**Directions for this task**
Filtering the records below, copy only those lines that include the word "Homo".

━━ Records to use

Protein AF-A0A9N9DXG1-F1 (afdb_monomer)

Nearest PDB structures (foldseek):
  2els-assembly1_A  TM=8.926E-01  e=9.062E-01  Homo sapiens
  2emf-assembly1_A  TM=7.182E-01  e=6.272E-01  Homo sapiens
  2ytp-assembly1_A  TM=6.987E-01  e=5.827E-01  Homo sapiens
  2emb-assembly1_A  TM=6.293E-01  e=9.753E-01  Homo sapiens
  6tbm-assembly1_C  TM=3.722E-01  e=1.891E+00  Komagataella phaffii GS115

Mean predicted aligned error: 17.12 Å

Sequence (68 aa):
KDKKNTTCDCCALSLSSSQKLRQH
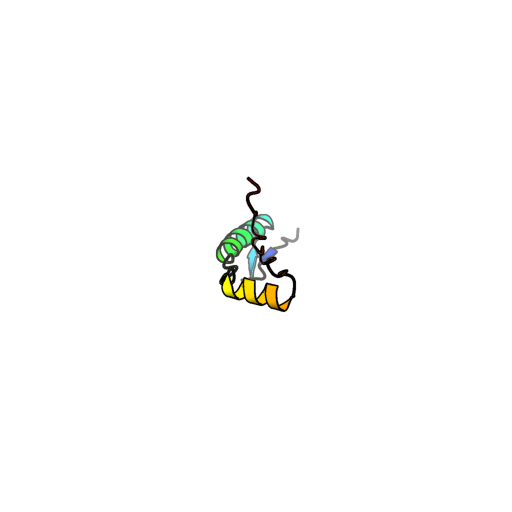YTKIGESSHSESIPSPEVEREYFEALGILEPIPQFHQMDIISSE

Secondary structure (DSSP, 8-state):
-----EE-TTT--EES-HHHHHHHHHHHHTT--------HHHHHHHHHHTT-SPPP------------

Foldseek 3Di:
DDQDWDADPVPRDTHSDPVVVVVVCVVVVVVVPPPVPDDVVVVVVVCVVVVVDDPDPPPDPPPPPPDD

Solvent-accessible surface area (backbone atoms only — not comparable to full-atom values): 4521 Å² total; per-residue (Å²): 133,86,80,72,60,38,65,38,86,91,75,66,48,75,28,86,37,66,68,58,43,51,56,49,48,50,64,52,50,69,74,55,74,69,70,72,73,60,57,71,67,56,50,48,53,52,38,52,75,69,63,70,62,71,78,78,78,78,78,72,81,71,78,79,75,80,80,128

pLDDT: mean 72.12, std 10.45, range [45.59, 85.12]

Structure (mmCIF, N/CA/C/O backbone):
data_AF-A0A9N9DXG1-F1
#
_entry.id   AF-A0A9N9DXG1-F1
#
loop_
_atom_site.group_PDB
_atom_site.id
_atom_site.type_symbol
_atom_site.label_atom_id
_atom_site.label_alt_id
_atom_site.label_comp_id
_atom_site.label_asym_id
_atom_site.label_entity_id
_atom_site.label_seq_id
_atom_site.pdbx_PDB_ins_code
_atom_site.Cartn_x
_atom_site.Cartn_y
_atom_site.Car
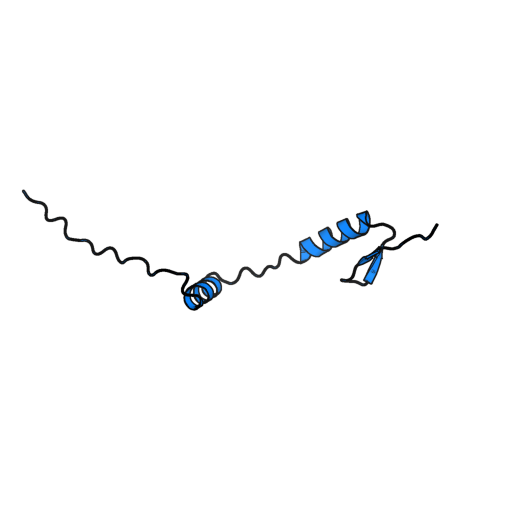tn_z
_atom_site.occupancy
_atom_site.B_iso_or_equiv
_atom_site.auth_seq_id
_atom_site.auth_comp_id
_atom_site.auth_asym_id
_atom_site.auth_atom_id
_atom_site.pdbx_PDB_model_num
ATOM 1 N N . LYS A 1 1 ? -38.999 -14.900 7.527 1.00 45.59 1 LYS A N 1
ATOM 2 C CA . LYS A 1 1 ? -37.812 -14.053 7.797 1.00 45.59 1 LYS A CA 1
ATOM 3 C C . LYS A 1 1 ? -36.612 -14.778 7.207 1.00 45.59 1 LYS A C 1
ATOM 5 O O . LYS A 1 1 ? -36.095 -15.694 7.835 1.00 45.59 1 LYS A O 1
ATOM 10 N N . ASP A 1 2 ? -36.269 -14.457 5.965 1.00 53.66 2 ASP A N 1
ATOM 11 C CA . ASP A 1 2 ? -35.214 -15.115 5.197 1.00 53.66 2 ASP A CA 1
ATOM 12 C C . ASP A 1 2 ? -33.876 -14.994 5.920 1.00 53.66 2 ASP A C 1
ATOM 14 O O . ASP A 1 2 ? -33.348 -13.900 6.137 1.00 53.66 2 ASP A O 1
ATOM 18 N N . LYS A 1 3 ? -33.348 -16.137 6.358 1.00 61.69 3 LYS A N 1
ATOM 19 C CA . LYS A 1 3 ? -32.042 -16.223 7.003 1.00 61.69 3 LYS A CA 1
ATOM 20 C C . LYS A 1 3 ? -30.987 -16.104 5.908 1.00 61.69 3 LYS A C 1
ATOM 22 O O . LYS A 1 3 ? -30.529 -17.111 5.381 1.00 61.69 3 LYS A O 1
ATOM 27 N N . LYS A 1 4 ? -30.644 -14.864 5.544 1.00 65.81 4 LYS A N 1
ATOM 28 C CA . LYS A 1 4 ? -29.553 -14.557 4.611 1.00 65.81 4 LYS A CA 1
ATOM 29 C C . LYS A 1 4 ? -28.253 -15.102 5.204 1.00 65.81 4 LYS A C 1
ATOM 31 O O . LYS A 1 4 ? -27.719 -14.545 6.162 1.00 65.81 4 LYS A O 1
ATOM 36 N N . ASN A 1 5 ? -27.814 -16.248 4.698 1.00 71.12 5 ASN A N 1
ATOM 37 C CA . ASN A 1 5 ? -26.487 -16.778 4.967 1.00 71.12 5 ASN A CA 1
ATOM 38 C C . ASN A 1 5 ? -25.471 -15.973 4.143 1.00 71.12 5 ASN A C 1
ATOM 40 O O . ASN A 1 5 ? -25.774 -15.498 3.053 1.00 71.12 5 ASN A O 1
ATOM 44 N N . THR A 1 6 ? -24.298 -15.737 4.720 1.00 76.50 6 THR A N 1
ATOM 45 C CA . THR A 1 6 ? -23.190 -15.030 4.079 1.00 76.50 6 THR A CA 1
ATOM 46 C C . THR A 1 6 ? -22.092 -16.041 3.803 1.00 76.50 6 THR A C 1
ATOM 48 O O . THR A 1 6 ? -21.533 -16.611 4.742 1.00 76.50 6 THR A O 1
ATOM 51 N N . THR A 1 7 ? -21.813 -16.293 2.534 1.00 80.94 7 THR A N 1
ATOM 52 C CA . THR A 1 7 ? -20.772 -17.216 2.079 1.00 80.94 7 THR A CA 1
ATOM 53 C C . THR A 1 7 ? -19.411 -16.534 2.011 1.00 80.94 7 THR A C 1
ATOM 55 O O . THR A 1 7 ? -19.320 -15.349 1.704 1.00 80.94 7 THR A O 1
ATOM 58 N N . CYS A 1 8 ? -18.352 -17.276 2.328 1.00 82.12 8 CYS A N 1
ATOM 59 C CA . CYS A 1 8 ? -16.981 -16.873 2.031 1.00 82.12 8 CYS A CA 1
ATOM 60 C C . CYS A 1 8 ? -16.621 -17.303 0.610 1.00 82.12 8 CYS A C 1
ATOM 62 O O . CYS A 1 8 ? -16.730 -18.485 0.298 1.00 82.12 8 CYS A O 1
ATOM 64 N N . ASP A 1 9 ? -16.144 -16.381 -0.221 1.00 79.94 9 ASP A N 1
ATOM 65 C CA . ASP A 1 9 ? -15.764 -16.677 -1.606 1.00 79.94 9 ASP A CA 
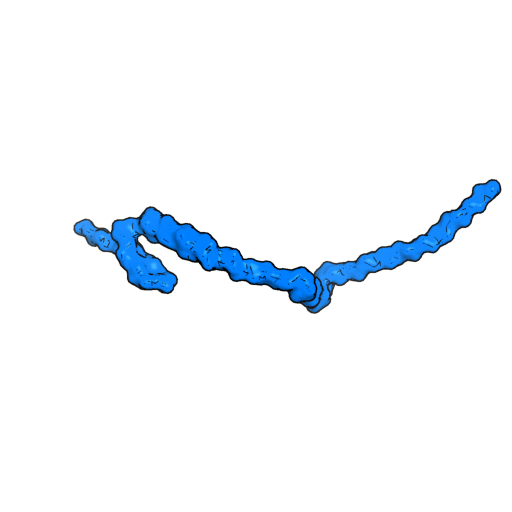1
ATOM 66 C C . ASP A 1 9 ? -14.469 -17.504 -1.702 1.00 79.94 9 ASP A C 1
ATOM 68 O O . ASP A 1 9 ? -14.286 -18.258 -2.651 1.00 79.94 9 ASP A O 1
ATOM 72 N N . CYS A 1 10 ? -13.592 -17.441 -0.691 1.00 76.81 10 CYS A N 1
ATOM 73 C CA . CYS A 1 10 ? -12.313 -18.162 -0.692 1.00 76.81 10 CYS A CA 1
ATOM 74 C C . CYS A 1 10 ? -12.457 -19.678 -0.482 1.00 76.81 10 CYS A C 1
ATOM 76 O O . CYS A 1 10 ? -11.635 -20.447 -0.968 1.00 76.81 10 CYS A O 1
ATOM 78 N N . CYS A 1 11 ? -13.467 -20.121 0.273 1.00 83.38 11 CYS A N 1
ATOM 79 C CA . CYS A 1 11 ? -13.647 -21.538 0.624 1.00 83.38 11 CYS A CA 1
ATOM 80 C C . CYS A 1 11 ? -15.107 -22.016 0.549 1.00 83.38 11 CYS A C 1
ATOM 82 O O . CYS A 1 11 ? -15.435 -23.087 1.058 1.00 83.38 11 CYS A O 1
ATOM 84 N N . ALA A 1 12 ? -15.991 -21.212 -0.054 1.00 80.44 12 ALA A N 1
ATOM 85 C CA . ALA A 1 12 ? -17.435 -21.445 -0.174 1.00 80.44 12 ALA A CA 1
ATOM 86 C C
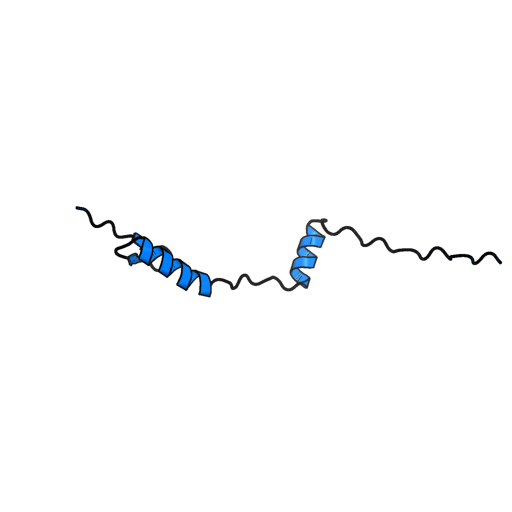 . ALA A 1 12 ? -18.164 -21.699 1.165 1.00 80.44 12 ALA A C 1
ATOM 88 O O . ALA A 1 12 ? -19.289 -22.208 1.199 1.00 80.44 12 ALA A O 1
ATOM 89 N N . LEU A 1 13 ? -17.548 -21.335 2.296 1.00 83.31 13 LEU A N 1
ATOM 90 C CA . LEU A 1 13 ? -18.093 -21.626 3.615 1.00 83.31 13 LEU A CA 1
ATOM 91 C C . LEU A 1 13 ? -19.311 -20.738 3.893 1.00 83.31 13 LEU A C 1
ATOM 93 O O . LEU A 1 13 ? -19.212 -19.512 3.937 1.00 83.31 13 LEU A O 1
ATOM 97 N N . SER A 1 14 ? -20.471 -21.360 4.100 1.00 82.62 14 SER A N 1
ATOM 98 C CA . SER A 1 14 ? -21.732 -20.662 4.365 1.00 82.62 14 SER A CA 1
ATOM 99 C C . SER A 1 14 ? -21.870 -20.332 5.851 1.00 82.62 14 SER A C 1
ATOM 101 O O . SER A 1 14 ? -22.124 -21.209 6.677 1.00 82.62 14 SER A O 1
ATOM 103 N N . LEU A 1 15 ? -21.727 -19.056 6.212 1.00 80.94 15 LEU A N 1
ATOM 104 C CA . LEU A 1 15 ? -21.835 -18.591 7.593 1.00 80.94 15 LEU A CA 1
ATOM 105 C C . LEU A 1 15 ? -23.198 -17.954 7.852 1.00 80.94 15 LEU A C 1
ATOM 107 O O . LEU A 1 15 ? -23.758 -17.231 7.036 1.00 80.94 15 LEU A O 1
ATOM 111 N N . SER A 1 16 ? -23.746 -18.193 9.041 1.00 79.88 16 SER A N 1
ATOM 112 C CA . SER A 1 16 ? -25.079 -17.706 9.413 1.00 79.88 16 SER A CA 1
ATOM 113 C C . SER A 1 16 ? -25.112 -16.234 9.849 1.00 79.88 16 SER A C 1
ATOM 115 O O . SER A 1 16 ? -26.136 -15.787 10.363 1.00 79.88 16 SER A O 1
ATOM 117 N N . SER A 1 17 ? -23.982 -15.524 9.782 1.00 82.31 17 SER A N 1
ATOM 118 C CA . SER A 1 17 ? -23.835 -14.142 10.244 1.00 82.31 17 SER A CA 1
ATOM 119 C C . SER A 1 17 ? -22.626 -13.471 9.597 1.00 82.31 17 SER A C 1
ATOM 121 O O . SER A 1 17 ? -21.526 -14.030 9.601 1.00 82.31 17 SER A O 1
ATOM 123 N N . SER A 1 18 ? -22.809 -12.223 9.166 1.00 80.94 18 SER A N 1
ATOM 124 C CA . SER A 1 18 ? -21.754 -11.383 8.593 1.00 80.94 18 SER A CA 1
ATOM 125 C C . SER A 1 18 ? -20.597 -11.127 9.564 1.00 80.94 18 SER A C 1
ATOM 127 O O . SER A 1 18 ? -19.457 -10.976 9.135 1.00 80.94 18 SER A O 1
ATOM 129 N N . GLN A 1 19 ? -20.850 -11.107 10.879 1.00 84.44 19 GLN A N 1
ATOM 130 C CA . GLN A 1 19 ? -19.791 -10.932 11.881 1.00 84.44 19 GLN A CA 1
ATOM 131 C C . GLN A 1 19 ? -18.854 -12.145 11.923 1.00 84.44 19 GLN A C 1
ATOM 133 O O . GLN A 1 19 ? -17.639 -11.987 12.013 1.00 84.44 19 GLN A O 1
ATOM 138 N N . LYS A 1 20 ? -19.411 -13.356 11.799 1.00 83.81 20 LYS A N 1
ATOM 139 C CA . LYS A 1 20 ? -18.614 -14.586 11.716 1.00 83.81 20 LYS A CA 1
ATOM 140 C C . LYS A 1 20 ? -17.819 -14.637 10.414 1.00 83.81 20 LYS A C 1
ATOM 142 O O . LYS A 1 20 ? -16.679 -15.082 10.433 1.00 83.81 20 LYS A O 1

━━━━

**Worked solution**
  2els-assembly1_A  TM=8.926E-01  e=9.062E-01  Homo sapiens
  2emf-assembly1_A  TM=7.182E-01  e=6.272E-01  Homo sapiens
  2ytp-assembly1_A  TM=6.987E-01  e=5.827E-01  Homo sapiens
  2emb-assembly1_A  TM=6.293E-01  e=9.753E-01  Homo sapiens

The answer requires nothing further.